Dataset items
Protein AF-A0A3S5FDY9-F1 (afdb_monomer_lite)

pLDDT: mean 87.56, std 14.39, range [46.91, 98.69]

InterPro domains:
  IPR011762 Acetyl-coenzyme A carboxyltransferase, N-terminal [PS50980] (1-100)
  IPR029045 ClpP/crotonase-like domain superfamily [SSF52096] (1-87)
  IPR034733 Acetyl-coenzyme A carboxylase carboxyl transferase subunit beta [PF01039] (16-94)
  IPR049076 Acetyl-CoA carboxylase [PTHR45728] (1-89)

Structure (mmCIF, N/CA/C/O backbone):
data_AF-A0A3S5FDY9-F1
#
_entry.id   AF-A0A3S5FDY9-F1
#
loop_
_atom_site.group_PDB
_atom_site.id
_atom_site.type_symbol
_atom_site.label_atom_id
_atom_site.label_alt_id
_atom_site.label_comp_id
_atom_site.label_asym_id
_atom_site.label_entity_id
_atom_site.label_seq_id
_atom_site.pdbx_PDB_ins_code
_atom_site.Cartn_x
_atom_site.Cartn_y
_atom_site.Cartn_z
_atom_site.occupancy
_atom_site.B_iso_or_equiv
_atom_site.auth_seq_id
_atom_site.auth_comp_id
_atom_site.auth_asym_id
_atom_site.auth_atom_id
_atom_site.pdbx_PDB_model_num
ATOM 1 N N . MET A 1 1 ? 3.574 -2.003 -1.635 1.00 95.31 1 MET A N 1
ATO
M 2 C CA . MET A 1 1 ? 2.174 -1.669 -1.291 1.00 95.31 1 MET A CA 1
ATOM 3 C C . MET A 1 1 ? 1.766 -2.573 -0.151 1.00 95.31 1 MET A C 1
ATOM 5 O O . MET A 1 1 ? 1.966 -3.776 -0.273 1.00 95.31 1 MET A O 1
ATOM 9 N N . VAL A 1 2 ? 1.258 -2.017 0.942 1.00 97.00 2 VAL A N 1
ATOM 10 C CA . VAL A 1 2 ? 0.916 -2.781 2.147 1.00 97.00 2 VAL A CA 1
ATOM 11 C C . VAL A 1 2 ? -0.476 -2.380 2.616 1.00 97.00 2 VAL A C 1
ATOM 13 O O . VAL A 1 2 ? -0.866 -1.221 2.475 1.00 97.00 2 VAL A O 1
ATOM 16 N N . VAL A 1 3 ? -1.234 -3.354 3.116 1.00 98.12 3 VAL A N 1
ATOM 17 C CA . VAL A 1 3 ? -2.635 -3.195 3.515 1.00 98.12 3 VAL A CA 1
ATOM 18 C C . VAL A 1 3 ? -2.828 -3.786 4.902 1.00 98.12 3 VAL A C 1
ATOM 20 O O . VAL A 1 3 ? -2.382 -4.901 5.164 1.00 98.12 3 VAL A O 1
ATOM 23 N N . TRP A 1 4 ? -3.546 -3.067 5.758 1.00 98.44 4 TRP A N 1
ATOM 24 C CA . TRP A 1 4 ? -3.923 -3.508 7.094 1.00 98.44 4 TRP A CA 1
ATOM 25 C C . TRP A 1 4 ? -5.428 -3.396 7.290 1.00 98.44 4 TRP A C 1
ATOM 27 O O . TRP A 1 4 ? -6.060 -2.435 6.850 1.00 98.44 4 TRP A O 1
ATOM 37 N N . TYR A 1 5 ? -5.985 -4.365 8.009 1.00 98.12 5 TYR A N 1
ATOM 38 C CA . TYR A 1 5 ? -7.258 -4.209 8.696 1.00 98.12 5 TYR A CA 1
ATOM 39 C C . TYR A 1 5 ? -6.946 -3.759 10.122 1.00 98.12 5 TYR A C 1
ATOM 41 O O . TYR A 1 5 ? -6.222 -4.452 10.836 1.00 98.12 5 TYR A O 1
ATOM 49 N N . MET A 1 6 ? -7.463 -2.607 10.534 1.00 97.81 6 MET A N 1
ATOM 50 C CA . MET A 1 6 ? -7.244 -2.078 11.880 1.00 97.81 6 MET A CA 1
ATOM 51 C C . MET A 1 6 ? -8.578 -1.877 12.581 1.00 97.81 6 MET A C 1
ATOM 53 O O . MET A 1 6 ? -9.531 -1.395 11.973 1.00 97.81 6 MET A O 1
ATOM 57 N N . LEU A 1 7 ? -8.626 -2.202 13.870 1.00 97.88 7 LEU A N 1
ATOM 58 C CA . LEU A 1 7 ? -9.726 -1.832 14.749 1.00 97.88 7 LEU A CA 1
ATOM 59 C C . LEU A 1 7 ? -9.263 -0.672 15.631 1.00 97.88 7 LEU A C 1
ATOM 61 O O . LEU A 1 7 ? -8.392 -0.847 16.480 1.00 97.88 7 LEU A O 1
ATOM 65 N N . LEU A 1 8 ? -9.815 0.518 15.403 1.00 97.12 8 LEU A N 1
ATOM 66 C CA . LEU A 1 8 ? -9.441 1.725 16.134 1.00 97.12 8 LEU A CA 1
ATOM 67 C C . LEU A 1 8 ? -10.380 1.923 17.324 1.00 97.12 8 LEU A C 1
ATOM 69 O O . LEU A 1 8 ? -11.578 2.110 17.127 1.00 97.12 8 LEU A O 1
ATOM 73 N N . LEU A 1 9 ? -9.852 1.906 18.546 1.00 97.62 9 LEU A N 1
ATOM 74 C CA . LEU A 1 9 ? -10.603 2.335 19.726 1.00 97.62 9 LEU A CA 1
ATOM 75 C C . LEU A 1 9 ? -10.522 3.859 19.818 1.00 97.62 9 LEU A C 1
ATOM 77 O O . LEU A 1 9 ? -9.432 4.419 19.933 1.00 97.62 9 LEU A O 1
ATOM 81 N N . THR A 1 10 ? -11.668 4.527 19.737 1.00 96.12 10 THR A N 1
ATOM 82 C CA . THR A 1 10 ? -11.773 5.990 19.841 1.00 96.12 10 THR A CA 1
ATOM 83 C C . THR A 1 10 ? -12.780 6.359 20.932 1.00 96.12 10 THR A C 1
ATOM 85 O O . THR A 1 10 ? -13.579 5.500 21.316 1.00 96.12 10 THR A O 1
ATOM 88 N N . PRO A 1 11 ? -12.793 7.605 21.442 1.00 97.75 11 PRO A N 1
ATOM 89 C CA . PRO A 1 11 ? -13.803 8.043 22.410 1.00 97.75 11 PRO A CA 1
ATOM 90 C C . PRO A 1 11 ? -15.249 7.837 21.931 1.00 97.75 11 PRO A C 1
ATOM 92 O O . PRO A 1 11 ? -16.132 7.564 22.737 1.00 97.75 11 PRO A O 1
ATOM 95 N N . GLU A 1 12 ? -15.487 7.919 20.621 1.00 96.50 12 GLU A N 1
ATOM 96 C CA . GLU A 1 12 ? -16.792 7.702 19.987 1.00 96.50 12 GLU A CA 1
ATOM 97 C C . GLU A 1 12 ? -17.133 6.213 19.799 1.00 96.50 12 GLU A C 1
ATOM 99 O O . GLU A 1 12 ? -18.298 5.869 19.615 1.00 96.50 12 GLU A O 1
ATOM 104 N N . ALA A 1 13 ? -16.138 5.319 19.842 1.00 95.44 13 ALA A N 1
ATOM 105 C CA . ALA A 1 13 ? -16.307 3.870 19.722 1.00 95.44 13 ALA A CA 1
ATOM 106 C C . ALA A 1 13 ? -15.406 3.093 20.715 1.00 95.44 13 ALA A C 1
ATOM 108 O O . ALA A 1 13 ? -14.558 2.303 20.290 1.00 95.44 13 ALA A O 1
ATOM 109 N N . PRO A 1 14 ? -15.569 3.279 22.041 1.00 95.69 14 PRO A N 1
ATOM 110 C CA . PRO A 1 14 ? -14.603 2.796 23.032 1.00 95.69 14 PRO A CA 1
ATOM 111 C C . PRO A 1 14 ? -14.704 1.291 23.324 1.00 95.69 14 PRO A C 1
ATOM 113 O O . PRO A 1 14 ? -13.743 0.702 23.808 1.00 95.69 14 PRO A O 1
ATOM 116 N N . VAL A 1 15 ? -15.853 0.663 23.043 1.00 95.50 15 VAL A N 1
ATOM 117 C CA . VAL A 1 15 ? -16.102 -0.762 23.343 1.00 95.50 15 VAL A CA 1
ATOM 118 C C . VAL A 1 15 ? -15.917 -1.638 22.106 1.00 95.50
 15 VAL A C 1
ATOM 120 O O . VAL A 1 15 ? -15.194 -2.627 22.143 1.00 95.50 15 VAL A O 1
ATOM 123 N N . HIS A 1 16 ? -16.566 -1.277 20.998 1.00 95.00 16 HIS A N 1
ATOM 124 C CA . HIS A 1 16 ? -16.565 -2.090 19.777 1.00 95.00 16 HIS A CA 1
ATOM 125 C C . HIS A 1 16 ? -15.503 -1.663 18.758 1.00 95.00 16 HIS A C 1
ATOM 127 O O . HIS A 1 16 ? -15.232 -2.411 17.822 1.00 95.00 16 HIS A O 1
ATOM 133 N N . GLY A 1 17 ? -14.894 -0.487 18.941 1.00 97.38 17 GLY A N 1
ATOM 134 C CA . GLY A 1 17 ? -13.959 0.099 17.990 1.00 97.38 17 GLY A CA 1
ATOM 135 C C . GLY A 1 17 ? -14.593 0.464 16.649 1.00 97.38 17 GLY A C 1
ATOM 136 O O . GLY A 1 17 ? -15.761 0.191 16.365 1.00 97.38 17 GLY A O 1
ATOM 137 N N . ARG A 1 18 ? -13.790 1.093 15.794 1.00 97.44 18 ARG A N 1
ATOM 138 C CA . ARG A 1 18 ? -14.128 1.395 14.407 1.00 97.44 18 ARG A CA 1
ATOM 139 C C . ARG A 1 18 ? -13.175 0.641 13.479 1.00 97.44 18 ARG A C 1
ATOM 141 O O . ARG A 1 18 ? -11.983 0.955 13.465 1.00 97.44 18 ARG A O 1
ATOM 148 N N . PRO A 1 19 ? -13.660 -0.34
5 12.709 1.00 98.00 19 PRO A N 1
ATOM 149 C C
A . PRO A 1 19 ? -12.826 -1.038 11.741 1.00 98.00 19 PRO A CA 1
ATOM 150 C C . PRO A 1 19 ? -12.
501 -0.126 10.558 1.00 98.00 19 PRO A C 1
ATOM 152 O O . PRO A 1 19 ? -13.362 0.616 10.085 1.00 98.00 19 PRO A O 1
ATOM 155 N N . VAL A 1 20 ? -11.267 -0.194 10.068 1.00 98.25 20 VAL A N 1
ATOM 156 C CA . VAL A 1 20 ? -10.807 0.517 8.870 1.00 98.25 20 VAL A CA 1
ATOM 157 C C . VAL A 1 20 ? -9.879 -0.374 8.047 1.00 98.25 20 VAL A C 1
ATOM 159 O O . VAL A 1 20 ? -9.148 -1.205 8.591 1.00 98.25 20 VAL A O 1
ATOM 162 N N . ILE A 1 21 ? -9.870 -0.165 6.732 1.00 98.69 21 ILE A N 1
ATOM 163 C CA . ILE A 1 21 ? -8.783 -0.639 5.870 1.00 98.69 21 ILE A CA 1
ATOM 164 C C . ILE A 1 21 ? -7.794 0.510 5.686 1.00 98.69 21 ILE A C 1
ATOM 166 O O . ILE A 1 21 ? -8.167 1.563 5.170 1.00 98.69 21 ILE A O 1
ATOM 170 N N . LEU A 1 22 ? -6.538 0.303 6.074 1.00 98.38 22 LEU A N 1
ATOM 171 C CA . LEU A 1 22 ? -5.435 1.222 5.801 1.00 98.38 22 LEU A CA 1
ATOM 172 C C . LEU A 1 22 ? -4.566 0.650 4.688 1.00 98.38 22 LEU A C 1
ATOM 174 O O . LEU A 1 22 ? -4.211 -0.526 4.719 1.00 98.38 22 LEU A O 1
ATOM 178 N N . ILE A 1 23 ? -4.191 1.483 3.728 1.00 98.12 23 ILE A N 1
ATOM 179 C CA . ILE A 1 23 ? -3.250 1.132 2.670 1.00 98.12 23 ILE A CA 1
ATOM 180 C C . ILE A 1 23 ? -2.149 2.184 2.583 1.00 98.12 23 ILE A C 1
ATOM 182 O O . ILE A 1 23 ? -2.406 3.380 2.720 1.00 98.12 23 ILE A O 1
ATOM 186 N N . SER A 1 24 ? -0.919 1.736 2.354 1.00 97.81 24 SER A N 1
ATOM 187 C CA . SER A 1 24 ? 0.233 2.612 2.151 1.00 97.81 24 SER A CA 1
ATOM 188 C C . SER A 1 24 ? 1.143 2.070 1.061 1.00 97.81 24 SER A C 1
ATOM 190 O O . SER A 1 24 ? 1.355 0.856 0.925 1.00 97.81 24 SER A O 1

Task goal:
Restate word for word only the lines above from the line containing "ATOM 58 C CA" to the line containing "ATOM 108 O O", both of them included.

Task answer:
ATOM 58 C CA . LEU A 1 7 ? -9.726 -1.832 14.749 1.00 97.88 7 LEU A CA 1
ATOM 59 C C . LEU A 1 7 ? -9.263 -0.672 15.631 1.00 97.88 7 LEU A C 1
ATOM 61 O O . LEU A 1 7 ? -8.392 -0.847 16.480 1.00 97.88 7 LEU A O 1
ATOM 65 N N . LEU A 1 8 ? -9.815 0.518 15.403 1.00 97.12 8 LEU A N 1
ATOM 66 C CA . LEU A 1 8 ? -9.441 1.725 16.134 1.00 97.12 8 LEU A CA 1
ATOM 67 C C . LEU A 1 8 ? -10.380 1.923 17.324 1.00 97.12 8 LEU A C 1
ATOM 69 O O . LEU A 1 8 ? -11.578 2.110 17.127 1.00 97.12 8 LEU A O 1
ATOM 73 N N . LEU A 1 9 ? -9.852 1.906 18.546 1.00 97.62 9 LEU A N 1
ATOM 74 C CA . LEU A 1 9 ? -10.603 2.335 19.726 1.00 97.62 9 LEU A CA 1
ATOM 75 C C . LEU A 1 9 ? -10.522 3.859 19.818 1.00 97.62 9 LEU A C 1
ATOM 77 O O . LEU A 1 9 ? -9.432 4.419 19.933 1.00 97.62 9 LEU A O 1
ATOM 81 N N . THR A 1 10 ? -11.668 4.527 19.737 1.00 96.12 10 THR A N 1
ATOM 82 C CA . THR A 1 10 ? -11.773 5.990 19.841 1.00 96.12 10 THR A CA 1
ATOM 83 C C . THR A 1 10 ? -12.780 6.359 20.932 1.00 96.12 10 THR A C 1
ATOM 85 O O . THR A 1 10 ? -13.579 5.500 21.316 1.00 96.12 10 THR A O 1
ATOM 88 N N . PRO A 1 11 ? -12.793 7.605 21.442 1.00 97.75 11 PRO A N 1
ATOM 89 C CA . PRO A 1 11 ? -13.803 8.043 22.410 1.00 97.75 11 PRO A CA 1
ATOM 90 C C . PRO A 1 11 ? -15.249 7.837 21.931 1.00 97.75 11 PRO A C 1
ATOM 92 O O . PRO A 1 11 ? -16.132 7.564 22.737 1.00 97.75 11 PRO A O 1
ATOM 95 N N . GLU A 1 12 ? -15.487 7.919 20.621 1.00 96.50 12 GLU A N 1
ATOM 96 C CA . GLU A 1 12 ? -16.792 7.702 19.987 1.00 96.50 12 GLU A CA 1
ATOM 97 C C . GLU A 1 12 ? -17.133 6.213 19.799 1.00 96.50 12 GLU A C 1
ATOM 99 O O . GLU A 1 12 ? -18.298 5.869 19.615 1.00 96.50 12 GLU A O 1
ATOM 104 N N . ALA A 1 13 ? -16.138 5.319 19.842 1.00 95.44 13 ALA A N 1
ATOM 105 C CA . ALA A 1 13 ? -16.307 3.870 19.722 1.00 95.44 13 ALA A CA 1
ATOM 106 C C . ALA A 1 13 ? -15.406 3.093 20.715 1.00 95.44 13 ALA A C 1
ATOM 108 O O . ALA A 1 13 ? -14.558 2.303 20.290 1.00 95.44 13 ALA A O 1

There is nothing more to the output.